AI Crawler
Web crawlers operated by generative AI platforms (ChatGPT, Claude, Gemini, Perplexity, etc.) that separate training, search indexing, and user-fetch into distinct layers
What is an AI Crawler?
An AI crawler is a web crawler operated by a generative AI platform (OpenAI, Anthropic, Google, Perplexity, etc.) that runs across three separated purposes — model training, search indexing, and user-fetch. Unlike traditional search engine crawlers (Googlebot, bingbot), AI crawlers can be opted out per purpose using user-agent or token entries in robots.txt.
Three-layer separation
OpenAI and Anthropic publish a separate user-agent for each purpose.
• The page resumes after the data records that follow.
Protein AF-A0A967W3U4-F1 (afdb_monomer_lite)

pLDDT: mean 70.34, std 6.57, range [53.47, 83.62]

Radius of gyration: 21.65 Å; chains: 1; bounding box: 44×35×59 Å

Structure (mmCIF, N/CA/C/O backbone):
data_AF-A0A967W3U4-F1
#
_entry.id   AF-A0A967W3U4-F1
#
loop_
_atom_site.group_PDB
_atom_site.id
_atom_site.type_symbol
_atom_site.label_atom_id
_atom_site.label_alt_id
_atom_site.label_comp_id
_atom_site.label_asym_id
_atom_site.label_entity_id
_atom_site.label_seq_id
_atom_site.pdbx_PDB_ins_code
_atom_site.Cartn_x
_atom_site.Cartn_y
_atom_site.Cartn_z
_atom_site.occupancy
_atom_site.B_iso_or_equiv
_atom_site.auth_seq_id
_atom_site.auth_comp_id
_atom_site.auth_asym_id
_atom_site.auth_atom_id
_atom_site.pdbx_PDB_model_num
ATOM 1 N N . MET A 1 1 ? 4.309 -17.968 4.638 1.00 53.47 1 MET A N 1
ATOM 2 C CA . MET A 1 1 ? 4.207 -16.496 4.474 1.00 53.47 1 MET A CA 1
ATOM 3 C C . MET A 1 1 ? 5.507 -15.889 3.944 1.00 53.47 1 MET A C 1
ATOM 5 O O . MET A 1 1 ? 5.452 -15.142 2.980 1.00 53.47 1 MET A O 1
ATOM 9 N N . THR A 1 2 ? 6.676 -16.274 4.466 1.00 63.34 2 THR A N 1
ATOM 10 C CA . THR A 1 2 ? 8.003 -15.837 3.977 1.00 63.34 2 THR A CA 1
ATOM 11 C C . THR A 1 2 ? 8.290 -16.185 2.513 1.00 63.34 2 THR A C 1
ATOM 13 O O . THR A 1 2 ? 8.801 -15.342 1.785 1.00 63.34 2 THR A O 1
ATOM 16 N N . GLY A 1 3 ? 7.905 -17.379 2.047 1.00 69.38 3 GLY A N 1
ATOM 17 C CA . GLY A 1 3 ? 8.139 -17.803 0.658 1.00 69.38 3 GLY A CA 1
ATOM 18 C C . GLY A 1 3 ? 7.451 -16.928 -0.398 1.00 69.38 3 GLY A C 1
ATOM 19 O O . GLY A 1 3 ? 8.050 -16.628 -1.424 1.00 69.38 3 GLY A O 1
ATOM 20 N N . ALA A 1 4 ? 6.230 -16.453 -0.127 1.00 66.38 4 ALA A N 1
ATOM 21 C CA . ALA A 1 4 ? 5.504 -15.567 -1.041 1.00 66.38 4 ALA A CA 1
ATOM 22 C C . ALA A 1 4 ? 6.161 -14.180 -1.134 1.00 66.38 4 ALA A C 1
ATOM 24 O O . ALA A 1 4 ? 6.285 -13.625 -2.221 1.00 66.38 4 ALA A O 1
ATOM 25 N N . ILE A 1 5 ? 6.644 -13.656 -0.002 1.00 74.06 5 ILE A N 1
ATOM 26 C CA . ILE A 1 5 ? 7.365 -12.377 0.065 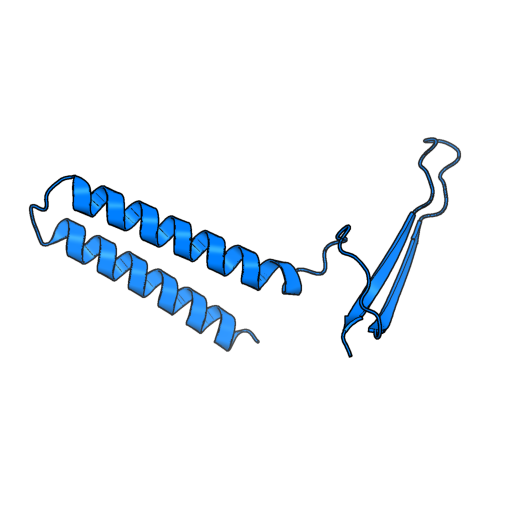1.00 74.06 5 ILE A CA 1
ATOM 27 C C . ILE A 1 5 ? 8.685 -12.480 -0.708 1.00 74.06 5 ILE A C 1
ATOM 29 O O . ILE A 1 5 ? 9.007 -11.603 -1.507 1.00 74.06 5 ILE A O 1
ATOM 33 N N . LEU A 1 6 ? 9.420 -13.579 -0.527 1.00 69.06 6 LEU A N 1
ATOM 34 C CA . LEU A 1 6 ? 10.661 -13.852 -1.252 1.00 69.06 6 LEU A CA 1
ATOM 35 C C . LEU A 1 6 ? 10.422 -13.965 -2.762 1.00 69.06 6 LEU A C 1
ATOM 37 O O . LEU A 1 6 ? 11.147 -13.342 -3.532 1.00 69.06 6 LEU A O 1
ATOM 41 N N . ALA A 1 7 ? 9.376 -14.682 -3.182 1.00 69.75 7 ALA A N 1
ATOM 42 C CA . ALA A 1 7 ? 9.017 -14.825 -4.591 1.00 69.75 7 ALA A CA 1
ATOM 43 C C . ALA A 1 7 ? 8.639 -13.482 -5.238 1.00 69.75 7 ALA A C 1
ATOM 45 O O . ALA A 1 7 ? 9.118 -13.172 -6.327 1.00 69.75 7 ALA A O 1
ATOM 46 N N . LEU A 1 8 ? 7.840 -12.658 -4.552 1.00 73.38 8 LEU A N 1
ATOM 47 C CA . LEU A 1 8 ? 7.473 -11.314 -5.014 1.00 73.38 8 LEU A CA 1
ATOM 48 C C . LEU A 1 8 ? 8.689 -10.390 -5.112 1.00 73.38 8 LEU A C 1
ATOM 50 O O . LEU A 1 8 ? 8.843 -9.673 -6.098 1.00 73.38 8 LEU A O 1
ATOM 54 N N . THR A 1 9 ? 9.575 -10.442 -4.119 1.00 76.44 9 THR A N 1
ATOM 55 C CA . THR A 1 9 ? 10.806 -9.641 -4.107 1.00 76.44 9 THR A CA 1
ATOM 56 C C . THR A 1 9 ? 11.718 -10.048 -5.261 1.00 76.44 9 THR A C 1
ATOM 58 O O . THR A 1 9 ? 12.199 -9.193 -6.002 1.00 76.44 9 THR A O 1
ATOM 61 N N . LEU A 1 10 ? 11.905 -11.354 -5.469 1.00 71.94 10 LEU A N 1
ATOM 62 C CA . LEU A 1 10 ? 12.739 -11.886 -6.544 1.00 71.94 10 LEU A CA 1
ATOM 63 C C . LEU A 1 10 ? 12.158 -11.561 -7.927 1.00 71.94 10 LEU A C 1
ATOM 65 O O . LEU A 1 10 ? 12.907 -11.174 -8.819 1.00 71.94 10 LEU A O 1
ATOM 69 N N . ALA A 1 11 ? 10.834 -11.648 -8.093 1.00 74.06 11 ALA A N 1
ATOM 70 C CA . ALA A 1 11 ? 10.156 -11.262 -9.329 1.00 74.06 11 ALA A CA 1
ATOM 71 C C . ALA A 1 11 ? 10.357 -9.770 -9.641 1.00 74.06 11 ALA A C 1
ATOM 73 O O . ALA A 1 11 ? 10.675 -9.414 -10.774 1.00 74.06 11 ALA A O 1
ATOM 74 N N . TYR A 1 12 ? 10.251 -8.899 -8.635 1.00 75.88 12 TYR A N 1
ATOM 75 C CA . TYR A 1 12 ? 10.461 -7.460 -8.801 1.00 75.88 12 TYR A CA 1
ATOM 76 C C . TYR A 1 12 ? 11.917 -7.130 -9.168 1.00 75.88 12 TYR A C 1
ATOM 78 O O . TYR A 1 12 ? 12.169 -6.354 -10.092 1.00 75.88 12 TYR A O 1
ATOM 86 N N . VAL A 1 13 ? 12.882 -7.757 -8.485 1.00 76.75 13 VAL A N 1
ATOM 87 C CA . VAL A 1 13 ? 14.318 -7.615 -8.782 1.00 76.75 13 VAL A CA 1
ATOM 88 C C . VAL A 1 13 ? 14.635 -8.128 -10.186 1.00 76.75 13 VAL A C 1
ATOM 90 O O . VAL A 1 13 ? 15.369 -7.467 -10.917 1.00 76.75 13 VAL A O 1
ATOM 93 N N . ALA A 1 14 ? 14.048 -9.255 -10.598 1.00 72.06 14 ALA A N 1
ATOM 94 C CA . ALA A 1 14 ? 14.220 -9.800 -11.941 1.00 72.06 14 ALA A CA 1
ATOM 95 C C . ALA A 1 14 ? 13.676 -8.851 -13.020 1.00 72.06 14 ALA A C 1
ATOM 97 O O . ALA A 1 14 ? 14.360 -8.614 -14.014 1.00 72.06 14 ALA A O 1
ATOM 98 N N . VAL A 1 15 ? 12.497 -8.250 -12.812 1.00 73.94 15 VAL A N 1
ATOM 99 C CA . VAL A 1 15 ? 11.917 -7.258 -13.738 1.00 73.94 15 VAL A CA 1
ATOM 100 C C . VAL A 1 15 ? 12.792 -6.004 -13.830 1.00 73.94 15 VAL A C 1
ATOM 102 O O . VAL A 1 15 ? 13.059 -5.522 -14.932 1.00 73.94 15 VAL A O 1
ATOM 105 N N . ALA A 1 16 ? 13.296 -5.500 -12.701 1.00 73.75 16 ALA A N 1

| Layer | Purpose | When it runs |
|---|---|---|
| Training | Collecting model training data | Background crawl |
| Search Indexing | Building the index that AI retrieves from at answer time | Background crawl |
| User Fetch | A user asks the AI to fetch a specific URL | Real-time, user-initiated |
The point of this split is that training opt-out and visibility maintenance are separable decisions. Blocking only the training bot keeps your content out of the model's training data while still keeping it visible in AI search results.
Comparison across the four platforms
| Platform | Training | Search Indexing | User Fetch |
|---|---|---|---|
| OpenAI | GPTBot | OAI-SearchBot | ChatGPT-User |
| Anthropic | ClaudeBot | Claude-SearchBot | Claude-User |
| Google-Extended (token) | Googlebot (unchanged) | — | |
| Perplexity | (none — no training) | PerplexityBot | Perplexity-User |
Three structural patterns emerge.
- OpenAI · Anthropic — symmetric three-layer separation. The most fine-grained opt-out control.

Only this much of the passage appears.